Hoe 850 schapen verdwenen in het moeras

Lopende schapen

Kort voor Kerstmis 2016 was ik betrokken bij de organisatie van een evenement. In het Smeetshof, op de grens tussen Bocholt (B) en Weert (NL) vond de herdenking plaats van een onbekende, nogal opzienbarende smokkel van 850 schapen. Deze smokkel vond precies 100 jaar geleden plaats.

Enkele dagen voor kerst, op 19 december 1916 loodst de ondernemer en grootgrondbezitter Jan Hendriks – in Weert bekend als ‘Bolle Jan’ – met hulp van 2 handlangers 850 schapen naar het door de Duitsers bezet België.

Ze trekken door een ‘leeg Niemandsland’, een door grenswachten gecontroleerd heide- en moeraslandschap. Nabij grenspaal 164 steken ze de grens over. De Duitsers halen voor deze gelegenheid even de dodelijke 2000 volt van de Doodendraad (*). De schapen zijn waarschijnlijk bestemd voor Kamp Beverlo, waar 40.000 Duitse soldaten hun kerst vieren voordat ze naar het front vertrekken.
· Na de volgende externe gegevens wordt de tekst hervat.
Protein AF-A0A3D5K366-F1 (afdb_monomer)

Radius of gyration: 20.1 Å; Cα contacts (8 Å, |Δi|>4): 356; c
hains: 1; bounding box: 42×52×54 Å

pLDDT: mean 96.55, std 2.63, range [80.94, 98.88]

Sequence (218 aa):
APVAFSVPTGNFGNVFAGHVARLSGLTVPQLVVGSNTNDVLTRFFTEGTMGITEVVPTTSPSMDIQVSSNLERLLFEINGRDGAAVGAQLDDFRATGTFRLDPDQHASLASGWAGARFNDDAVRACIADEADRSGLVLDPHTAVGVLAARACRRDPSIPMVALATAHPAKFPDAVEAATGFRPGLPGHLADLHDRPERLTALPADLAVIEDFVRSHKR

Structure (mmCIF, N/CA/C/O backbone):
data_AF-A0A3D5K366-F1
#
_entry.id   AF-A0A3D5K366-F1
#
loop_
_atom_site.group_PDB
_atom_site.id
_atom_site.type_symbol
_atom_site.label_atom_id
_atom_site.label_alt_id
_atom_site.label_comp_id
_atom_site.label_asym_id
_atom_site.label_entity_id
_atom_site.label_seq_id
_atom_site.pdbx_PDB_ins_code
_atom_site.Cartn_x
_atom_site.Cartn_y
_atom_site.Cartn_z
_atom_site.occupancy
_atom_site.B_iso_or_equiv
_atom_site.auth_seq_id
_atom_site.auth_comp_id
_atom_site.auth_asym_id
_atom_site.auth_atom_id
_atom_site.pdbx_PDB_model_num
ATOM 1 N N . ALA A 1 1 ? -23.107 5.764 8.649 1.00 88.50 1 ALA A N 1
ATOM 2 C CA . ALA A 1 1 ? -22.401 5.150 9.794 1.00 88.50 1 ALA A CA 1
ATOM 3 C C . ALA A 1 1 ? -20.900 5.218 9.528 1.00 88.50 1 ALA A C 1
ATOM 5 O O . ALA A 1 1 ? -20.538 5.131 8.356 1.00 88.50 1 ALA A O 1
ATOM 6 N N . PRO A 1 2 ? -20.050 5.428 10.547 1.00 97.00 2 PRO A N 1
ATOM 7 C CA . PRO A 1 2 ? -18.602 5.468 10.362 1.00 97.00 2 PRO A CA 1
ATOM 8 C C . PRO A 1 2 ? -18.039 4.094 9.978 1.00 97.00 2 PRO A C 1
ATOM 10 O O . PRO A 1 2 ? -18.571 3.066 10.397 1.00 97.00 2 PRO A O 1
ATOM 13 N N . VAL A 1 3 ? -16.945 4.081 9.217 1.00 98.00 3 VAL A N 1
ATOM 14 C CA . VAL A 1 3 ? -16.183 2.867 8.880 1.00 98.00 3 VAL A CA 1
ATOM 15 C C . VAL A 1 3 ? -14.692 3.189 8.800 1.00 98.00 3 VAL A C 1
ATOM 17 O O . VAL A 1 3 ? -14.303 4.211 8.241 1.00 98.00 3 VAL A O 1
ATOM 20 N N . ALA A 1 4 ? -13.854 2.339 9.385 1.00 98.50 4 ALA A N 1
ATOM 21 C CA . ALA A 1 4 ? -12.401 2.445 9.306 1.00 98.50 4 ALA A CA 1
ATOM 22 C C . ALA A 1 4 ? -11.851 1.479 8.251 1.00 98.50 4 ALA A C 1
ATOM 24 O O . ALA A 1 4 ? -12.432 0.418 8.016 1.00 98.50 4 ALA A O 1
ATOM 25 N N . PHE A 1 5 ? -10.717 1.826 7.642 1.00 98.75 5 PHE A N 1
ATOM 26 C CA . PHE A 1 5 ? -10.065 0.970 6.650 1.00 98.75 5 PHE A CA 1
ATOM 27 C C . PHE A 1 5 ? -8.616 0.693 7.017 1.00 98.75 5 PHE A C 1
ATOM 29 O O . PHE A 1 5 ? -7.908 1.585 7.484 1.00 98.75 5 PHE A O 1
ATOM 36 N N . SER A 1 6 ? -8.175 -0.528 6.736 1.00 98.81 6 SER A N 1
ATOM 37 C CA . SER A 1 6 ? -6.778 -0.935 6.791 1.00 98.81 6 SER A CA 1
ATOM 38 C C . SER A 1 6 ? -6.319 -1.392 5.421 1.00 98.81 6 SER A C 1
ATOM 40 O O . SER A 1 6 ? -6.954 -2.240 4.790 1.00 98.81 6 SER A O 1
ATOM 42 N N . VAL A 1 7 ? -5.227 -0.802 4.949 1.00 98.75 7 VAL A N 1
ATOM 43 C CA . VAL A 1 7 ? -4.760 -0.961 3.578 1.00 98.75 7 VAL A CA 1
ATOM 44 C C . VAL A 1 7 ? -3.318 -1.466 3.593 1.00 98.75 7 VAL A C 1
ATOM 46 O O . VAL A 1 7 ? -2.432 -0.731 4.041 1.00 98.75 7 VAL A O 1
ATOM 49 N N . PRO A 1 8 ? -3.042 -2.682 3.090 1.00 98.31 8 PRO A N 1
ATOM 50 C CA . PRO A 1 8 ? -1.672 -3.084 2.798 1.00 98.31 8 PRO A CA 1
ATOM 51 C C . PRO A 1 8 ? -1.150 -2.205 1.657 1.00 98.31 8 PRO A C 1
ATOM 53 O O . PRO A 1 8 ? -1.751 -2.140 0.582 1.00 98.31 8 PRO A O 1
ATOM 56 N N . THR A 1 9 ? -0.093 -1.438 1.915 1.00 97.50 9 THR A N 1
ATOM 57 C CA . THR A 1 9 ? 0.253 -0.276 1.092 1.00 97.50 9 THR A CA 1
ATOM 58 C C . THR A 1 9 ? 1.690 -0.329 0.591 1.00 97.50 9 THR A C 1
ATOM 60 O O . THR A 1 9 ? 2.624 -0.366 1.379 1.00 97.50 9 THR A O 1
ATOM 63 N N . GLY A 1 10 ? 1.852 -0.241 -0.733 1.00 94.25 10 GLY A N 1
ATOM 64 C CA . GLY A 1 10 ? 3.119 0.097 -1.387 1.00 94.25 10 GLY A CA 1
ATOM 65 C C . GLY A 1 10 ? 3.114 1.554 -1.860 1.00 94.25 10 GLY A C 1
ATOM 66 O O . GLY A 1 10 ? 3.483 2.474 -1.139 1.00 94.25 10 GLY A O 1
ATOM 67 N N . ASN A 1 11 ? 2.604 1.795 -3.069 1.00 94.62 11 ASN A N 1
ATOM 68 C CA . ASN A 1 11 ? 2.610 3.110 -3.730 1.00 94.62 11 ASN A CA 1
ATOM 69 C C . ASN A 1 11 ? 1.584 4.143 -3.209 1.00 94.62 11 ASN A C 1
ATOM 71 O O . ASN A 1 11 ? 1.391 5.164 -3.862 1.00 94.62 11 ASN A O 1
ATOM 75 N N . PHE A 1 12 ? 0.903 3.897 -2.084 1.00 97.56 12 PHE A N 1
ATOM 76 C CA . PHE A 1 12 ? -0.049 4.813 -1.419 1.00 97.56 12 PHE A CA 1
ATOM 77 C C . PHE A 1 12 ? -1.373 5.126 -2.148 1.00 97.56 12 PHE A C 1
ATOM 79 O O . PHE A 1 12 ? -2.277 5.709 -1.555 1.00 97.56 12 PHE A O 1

Enkele dagen later bekent Bolle Jan de verkoop van zijn kudde. Weert houdt zijn adem in. Smokkel, spionage en soldaten. Dat is een hoogst explosief mengsel. Zeker hier in dit gebied waar de staat van beleg heerst. Wordt de ‘’hoogaangeslagen’’ Jan Hendriks door justitie aangepakt, zoals de vele andere smokkelaars of gaat deze kwestie de doofpot in? De kranten in de rest van Nederland volgen de kwestie op de voet.

Herder Johan Schouteden dirigeert zijn kudde door de smalle straten richting Smeetshof.
Eeuwenlang waren dit soort trekkende kuddes heel gebruikelijk in de Kempen. Niemand keek er van op. Nu zo vlak voor de kerst, werd de tocht van de herder naar het Smeetshof een evenement op zich.
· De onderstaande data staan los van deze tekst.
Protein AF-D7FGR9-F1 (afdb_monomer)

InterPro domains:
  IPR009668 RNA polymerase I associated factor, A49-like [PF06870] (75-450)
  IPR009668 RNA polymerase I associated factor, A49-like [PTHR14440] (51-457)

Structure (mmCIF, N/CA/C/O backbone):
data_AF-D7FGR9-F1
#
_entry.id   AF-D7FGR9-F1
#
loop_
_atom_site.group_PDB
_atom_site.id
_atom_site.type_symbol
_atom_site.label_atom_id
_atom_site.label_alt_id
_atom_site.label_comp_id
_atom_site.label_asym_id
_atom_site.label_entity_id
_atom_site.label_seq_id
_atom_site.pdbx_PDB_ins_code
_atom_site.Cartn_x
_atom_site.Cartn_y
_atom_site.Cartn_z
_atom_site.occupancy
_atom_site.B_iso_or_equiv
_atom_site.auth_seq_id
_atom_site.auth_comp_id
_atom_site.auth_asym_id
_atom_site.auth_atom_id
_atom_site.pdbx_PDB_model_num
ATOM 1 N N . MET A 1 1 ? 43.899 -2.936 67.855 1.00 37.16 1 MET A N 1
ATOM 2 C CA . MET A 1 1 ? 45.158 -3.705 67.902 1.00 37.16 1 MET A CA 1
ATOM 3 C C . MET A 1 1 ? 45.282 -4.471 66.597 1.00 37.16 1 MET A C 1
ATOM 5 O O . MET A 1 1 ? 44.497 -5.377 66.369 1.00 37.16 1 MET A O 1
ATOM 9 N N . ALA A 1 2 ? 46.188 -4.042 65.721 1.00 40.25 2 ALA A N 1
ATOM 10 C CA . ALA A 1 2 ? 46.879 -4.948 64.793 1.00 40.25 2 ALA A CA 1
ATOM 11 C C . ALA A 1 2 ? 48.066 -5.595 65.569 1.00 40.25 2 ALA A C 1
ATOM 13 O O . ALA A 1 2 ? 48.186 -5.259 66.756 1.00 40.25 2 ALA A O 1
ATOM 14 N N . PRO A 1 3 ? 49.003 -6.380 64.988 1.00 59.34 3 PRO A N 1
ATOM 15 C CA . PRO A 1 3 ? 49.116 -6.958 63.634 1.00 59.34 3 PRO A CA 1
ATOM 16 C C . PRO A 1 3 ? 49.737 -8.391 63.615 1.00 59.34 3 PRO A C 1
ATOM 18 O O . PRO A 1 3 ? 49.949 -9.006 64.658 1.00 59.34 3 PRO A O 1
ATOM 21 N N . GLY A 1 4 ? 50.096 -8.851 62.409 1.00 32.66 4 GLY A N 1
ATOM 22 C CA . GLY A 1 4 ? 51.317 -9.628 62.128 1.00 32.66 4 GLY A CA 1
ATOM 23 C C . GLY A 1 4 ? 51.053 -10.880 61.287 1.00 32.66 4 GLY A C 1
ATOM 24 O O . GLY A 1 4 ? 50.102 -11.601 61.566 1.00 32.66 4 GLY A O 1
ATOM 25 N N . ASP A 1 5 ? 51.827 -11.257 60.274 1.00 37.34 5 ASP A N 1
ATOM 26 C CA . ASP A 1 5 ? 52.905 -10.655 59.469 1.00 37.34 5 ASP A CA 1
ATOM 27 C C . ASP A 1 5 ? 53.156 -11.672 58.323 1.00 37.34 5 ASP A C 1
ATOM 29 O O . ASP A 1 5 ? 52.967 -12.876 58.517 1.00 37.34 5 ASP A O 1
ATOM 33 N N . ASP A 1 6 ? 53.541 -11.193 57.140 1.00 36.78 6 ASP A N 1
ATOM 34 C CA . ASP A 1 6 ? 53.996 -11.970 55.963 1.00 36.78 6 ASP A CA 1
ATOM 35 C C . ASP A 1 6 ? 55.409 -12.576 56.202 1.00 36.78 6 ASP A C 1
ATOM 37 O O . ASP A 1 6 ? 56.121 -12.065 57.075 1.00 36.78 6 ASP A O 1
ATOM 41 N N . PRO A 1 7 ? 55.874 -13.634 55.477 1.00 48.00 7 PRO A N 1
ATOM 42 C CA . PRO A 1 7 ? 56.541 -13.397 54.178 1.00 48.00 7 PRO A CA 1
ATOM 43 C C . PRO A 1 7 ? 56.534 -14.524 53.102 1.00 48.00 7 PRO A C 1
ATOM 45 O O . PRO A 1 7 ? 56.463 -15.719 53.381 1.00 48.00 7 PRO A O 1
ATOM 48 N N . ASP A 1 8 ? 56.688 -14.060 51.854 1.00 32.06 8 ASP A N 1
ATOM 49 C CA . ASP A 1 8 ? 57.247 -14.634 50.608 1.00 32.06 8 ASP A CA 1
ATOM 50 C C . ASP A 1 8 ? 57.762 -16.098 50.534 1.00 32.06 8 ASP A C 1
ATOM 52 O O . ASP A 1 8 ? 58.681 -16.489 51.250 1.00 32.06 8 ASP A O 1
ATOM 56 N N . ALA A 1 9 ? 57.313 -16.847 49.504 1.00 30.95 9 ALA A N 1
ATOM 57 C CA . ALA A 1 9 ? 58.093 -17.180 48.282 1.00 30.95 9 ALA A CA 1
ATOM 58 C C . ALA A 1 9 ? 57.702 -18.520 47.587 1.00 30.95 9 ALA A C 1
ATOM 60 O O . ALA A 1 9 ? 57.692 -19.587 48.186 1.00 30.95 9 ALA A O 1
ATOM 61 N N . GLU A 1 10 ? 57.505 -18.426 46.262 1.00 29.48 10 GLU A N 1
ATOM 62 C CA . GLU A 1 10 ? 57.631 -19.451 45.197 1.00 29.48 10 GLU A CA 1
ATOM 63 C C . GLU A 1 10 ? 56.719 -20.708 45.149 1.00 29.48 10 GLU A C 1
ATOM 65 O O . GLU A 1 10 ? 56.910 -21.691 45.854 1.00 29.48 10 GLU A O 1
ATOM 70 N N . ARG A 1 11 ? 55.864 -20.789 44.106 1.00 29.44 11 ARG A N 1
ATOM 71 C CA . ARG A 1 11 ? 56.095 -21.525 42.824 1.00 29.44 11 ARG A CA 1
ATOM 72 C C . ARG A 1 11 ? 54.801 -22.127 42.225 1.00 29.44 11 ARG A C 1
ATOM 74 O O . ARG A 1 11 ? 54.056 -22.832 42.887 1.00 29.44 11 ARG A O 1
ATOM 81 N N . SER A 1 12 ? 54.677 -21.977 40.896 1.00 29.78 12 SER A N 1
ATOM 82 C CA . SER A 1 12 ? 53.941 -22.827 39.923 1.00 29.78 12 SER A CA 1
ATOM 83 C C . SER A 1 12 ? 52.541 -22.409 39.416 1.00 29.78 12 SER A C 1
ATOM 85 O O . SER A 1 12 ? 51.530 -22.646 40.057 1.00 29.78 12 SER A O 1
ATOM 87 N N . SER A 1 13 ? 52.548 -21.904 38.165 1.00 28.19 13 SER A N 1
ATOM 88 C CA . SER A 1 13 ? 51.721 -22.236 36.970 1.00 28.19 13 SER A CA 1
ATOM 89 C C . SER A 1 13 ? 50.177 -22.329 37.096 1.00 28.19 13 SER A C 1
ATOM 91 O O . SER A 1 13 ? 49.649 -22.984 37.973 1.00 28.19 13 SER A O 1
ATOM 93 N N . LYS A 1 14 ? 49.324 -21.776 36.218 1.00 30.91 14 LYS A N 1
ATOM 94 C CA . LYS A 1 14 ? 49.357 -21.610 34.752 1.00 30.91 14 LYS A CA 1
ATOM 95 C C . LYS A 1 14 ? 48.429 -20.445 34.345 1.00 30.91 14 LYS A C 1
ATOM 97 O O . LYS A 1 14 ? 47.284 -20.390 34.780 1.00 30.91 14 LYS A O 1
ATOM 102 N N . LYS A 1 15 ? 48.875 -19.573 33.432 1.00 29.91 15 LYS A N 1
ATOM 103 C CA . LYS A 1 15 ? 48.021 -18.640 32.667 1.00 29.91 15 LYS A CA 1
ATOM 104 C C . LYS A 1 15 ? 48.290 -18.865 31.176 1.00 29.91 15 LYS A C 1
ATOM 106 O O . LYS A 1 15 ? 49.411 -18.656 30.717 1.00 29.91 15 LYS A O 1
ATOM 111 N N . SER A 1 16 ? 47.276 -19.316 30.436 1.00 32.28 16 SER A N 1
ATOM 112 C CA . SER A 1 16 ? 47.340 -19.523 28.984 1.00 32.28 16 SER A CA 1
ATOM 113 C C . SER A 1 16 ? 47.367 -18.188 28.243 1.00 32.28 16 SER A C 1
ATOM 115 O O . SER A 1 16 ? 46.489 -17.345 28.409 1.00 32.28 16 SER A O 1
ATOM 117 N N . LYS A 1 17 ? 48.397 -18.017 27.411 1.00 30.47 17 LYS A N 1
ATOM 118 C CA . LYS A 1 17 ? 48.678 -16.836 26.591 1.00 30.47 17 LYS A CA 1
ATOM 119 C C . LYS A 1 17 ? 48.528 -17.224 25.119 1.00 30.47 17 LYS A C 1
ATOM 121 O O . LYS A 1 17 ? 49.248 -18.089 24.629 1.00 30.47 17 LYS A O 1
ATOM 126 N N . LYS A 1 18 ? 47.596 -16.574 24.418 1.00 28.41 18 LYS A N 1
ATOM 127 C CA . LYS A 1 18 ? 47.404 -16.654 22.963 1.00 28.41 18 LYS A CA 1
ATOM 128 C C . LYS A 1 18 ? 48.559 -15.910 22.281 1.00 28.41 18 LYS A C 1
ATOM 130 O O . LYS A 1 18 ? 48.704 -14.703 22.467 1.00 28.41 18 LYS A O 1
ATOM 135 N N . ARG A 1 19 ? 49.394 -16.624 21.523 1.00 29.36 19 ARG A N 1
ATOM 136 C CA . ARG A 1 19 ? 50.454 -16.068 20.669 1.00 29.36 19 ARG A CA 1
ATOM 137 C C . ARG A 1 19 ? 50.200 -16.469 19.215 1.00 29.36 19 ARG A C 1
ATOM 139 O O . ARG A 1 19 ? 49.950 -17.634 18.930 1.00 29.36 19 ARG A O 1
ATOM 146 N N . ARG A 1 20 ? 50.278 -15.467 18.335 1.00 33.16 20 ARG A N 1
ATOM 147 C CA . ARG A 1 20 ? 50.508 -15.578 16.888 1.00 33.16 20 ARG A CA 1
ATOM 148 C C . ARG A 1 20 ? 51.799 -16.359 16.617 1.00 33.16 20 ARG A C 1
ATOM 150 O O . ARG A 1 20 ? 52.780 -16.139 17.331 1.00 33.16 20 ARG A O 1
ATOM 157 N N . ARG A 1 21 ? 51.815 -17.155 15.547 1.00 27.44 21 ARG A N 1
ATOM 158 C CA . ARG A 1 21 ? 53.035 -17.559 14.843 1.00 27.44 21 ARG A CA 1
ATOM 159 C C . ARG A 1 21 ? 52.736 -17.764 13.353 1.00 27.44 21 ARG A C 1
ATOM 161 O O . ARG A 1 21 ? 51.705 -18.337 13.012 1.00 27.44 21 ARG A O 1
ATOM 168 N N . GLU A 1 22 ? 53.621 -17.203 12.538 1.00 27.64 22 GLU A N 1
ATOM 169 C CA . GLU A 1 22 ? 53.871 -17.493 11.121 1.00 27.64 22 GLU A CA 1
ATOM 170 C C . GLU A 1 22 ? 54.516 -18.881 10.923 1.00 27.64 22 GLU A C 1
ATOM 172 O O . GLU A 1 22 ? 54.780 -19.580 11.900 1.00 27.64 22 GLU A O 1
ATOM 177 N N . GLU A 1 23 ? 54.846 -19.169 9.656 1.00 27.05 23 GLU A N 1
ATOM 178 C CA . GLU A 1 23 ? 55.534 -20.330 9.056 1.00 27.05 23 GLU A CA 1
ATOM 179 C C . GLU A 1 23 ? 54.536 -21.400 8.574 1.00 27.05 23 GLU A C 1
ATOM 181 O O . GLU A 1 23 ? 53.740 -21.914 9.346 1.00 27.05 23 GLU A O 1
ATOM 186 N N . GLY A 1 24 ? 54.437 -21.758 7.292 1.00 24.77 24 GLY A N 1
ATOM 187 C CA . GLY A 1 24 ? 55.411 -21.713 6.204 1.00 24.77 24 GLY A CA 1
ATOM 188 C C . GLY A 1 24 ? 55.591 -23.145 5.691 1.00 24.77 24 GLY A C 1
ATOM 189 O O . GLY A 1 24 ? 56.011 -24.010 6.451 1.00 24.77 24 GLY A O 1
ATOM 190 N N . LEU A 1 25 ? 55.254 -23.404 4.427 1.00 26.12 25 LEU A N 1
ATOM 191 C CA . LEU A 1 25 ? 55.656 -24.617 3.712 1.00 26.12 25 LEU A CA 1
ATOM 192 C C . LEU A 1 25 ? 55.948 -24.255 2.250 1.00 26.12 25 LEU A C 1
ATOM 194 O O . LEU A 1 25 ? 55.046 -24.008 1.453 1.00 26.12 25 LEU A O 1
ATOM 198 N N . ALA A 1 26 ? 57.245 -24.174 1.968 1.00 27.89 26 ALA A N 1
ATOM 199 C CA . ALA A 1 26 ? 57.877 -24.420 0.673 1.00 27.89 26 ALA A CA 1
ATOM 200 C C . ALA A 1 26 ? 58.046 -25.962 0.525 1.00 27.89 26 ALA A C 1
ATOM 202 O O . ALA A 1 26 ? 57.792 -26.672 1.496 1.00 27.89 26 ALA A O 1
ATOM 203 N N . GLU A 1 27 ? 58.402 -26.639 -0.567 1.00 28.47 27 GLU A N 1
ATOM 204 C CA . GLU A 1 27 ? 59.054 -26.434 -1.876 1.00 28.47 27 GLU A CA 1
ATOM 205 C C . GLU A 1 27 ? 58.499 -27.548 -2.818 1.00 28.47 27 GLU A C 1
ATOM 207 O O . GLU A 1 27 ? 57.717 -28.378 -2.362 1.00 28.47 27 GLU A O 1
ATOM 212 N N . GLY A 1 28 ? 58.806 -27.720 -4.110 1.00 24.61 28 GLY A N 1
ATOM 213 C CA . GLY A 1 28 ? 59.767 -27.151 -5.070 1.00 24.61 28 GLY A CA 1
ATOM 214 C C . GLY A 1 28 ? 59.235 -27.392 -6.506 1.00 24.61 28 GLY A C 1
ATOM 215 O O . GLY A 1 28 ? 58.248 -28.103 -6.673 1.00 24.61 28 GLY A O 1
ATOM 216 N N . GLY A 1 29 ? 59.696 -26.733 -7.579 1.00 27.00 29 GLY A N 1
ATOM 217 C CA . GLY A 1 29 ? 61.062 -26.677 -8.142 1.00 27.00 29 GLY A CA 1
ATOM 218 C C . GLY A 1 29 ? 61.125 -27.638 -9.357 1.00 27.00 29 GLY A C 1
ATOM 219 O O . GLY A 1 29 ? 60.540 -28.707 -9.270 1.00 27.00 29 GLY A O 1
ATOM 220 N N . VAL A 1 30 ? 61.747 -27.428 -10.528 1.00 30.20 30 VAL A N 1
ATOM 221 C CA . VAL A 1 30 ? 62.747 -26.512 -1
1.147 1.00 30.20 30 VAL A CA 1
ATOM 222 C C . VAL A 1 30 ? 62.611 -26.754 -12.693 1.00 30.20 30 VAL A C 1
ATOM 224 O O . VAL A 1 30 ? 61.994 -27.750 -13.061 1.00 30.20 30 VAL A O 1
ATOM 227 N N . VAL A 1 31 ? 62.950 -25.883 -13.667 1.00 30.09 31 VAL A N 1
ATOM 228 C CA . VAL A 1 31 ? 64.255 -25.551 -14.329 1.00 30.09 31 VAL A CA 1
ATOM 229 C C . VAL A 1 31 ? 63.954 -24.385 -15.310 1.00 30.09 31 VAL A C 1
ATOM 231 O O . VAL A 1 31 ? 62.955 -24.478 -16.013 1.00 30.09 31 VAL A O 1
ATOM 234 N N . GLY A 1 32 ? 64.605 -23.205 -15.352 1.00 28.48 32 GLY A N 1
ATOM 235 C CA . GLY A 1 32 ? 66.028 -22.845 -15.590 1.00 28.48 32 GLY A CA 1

Via dit smokkelverhaal wordt de aandacht gevestigd op dit redelijk gaaf en gevarieerd ‘’doorgangsgebied’’ en de historische verbindingen tussen Bocholt en Weert. Maar ook op de eeuwenoude spanning van de grens. En hoe bewoners aan weerszijden van de streep daarmee omgingen. Deze veelal onbekende ‘’grensgevallen’’ kunnen een belangrijke stimulans zijn om bewoners (opnieuw) te betrekken bij de bijzondere kwaliteiten en de identiteit van de grensstreek: het landschap, groen, de geschiedenis, de glans en betrokkenheid van de streek.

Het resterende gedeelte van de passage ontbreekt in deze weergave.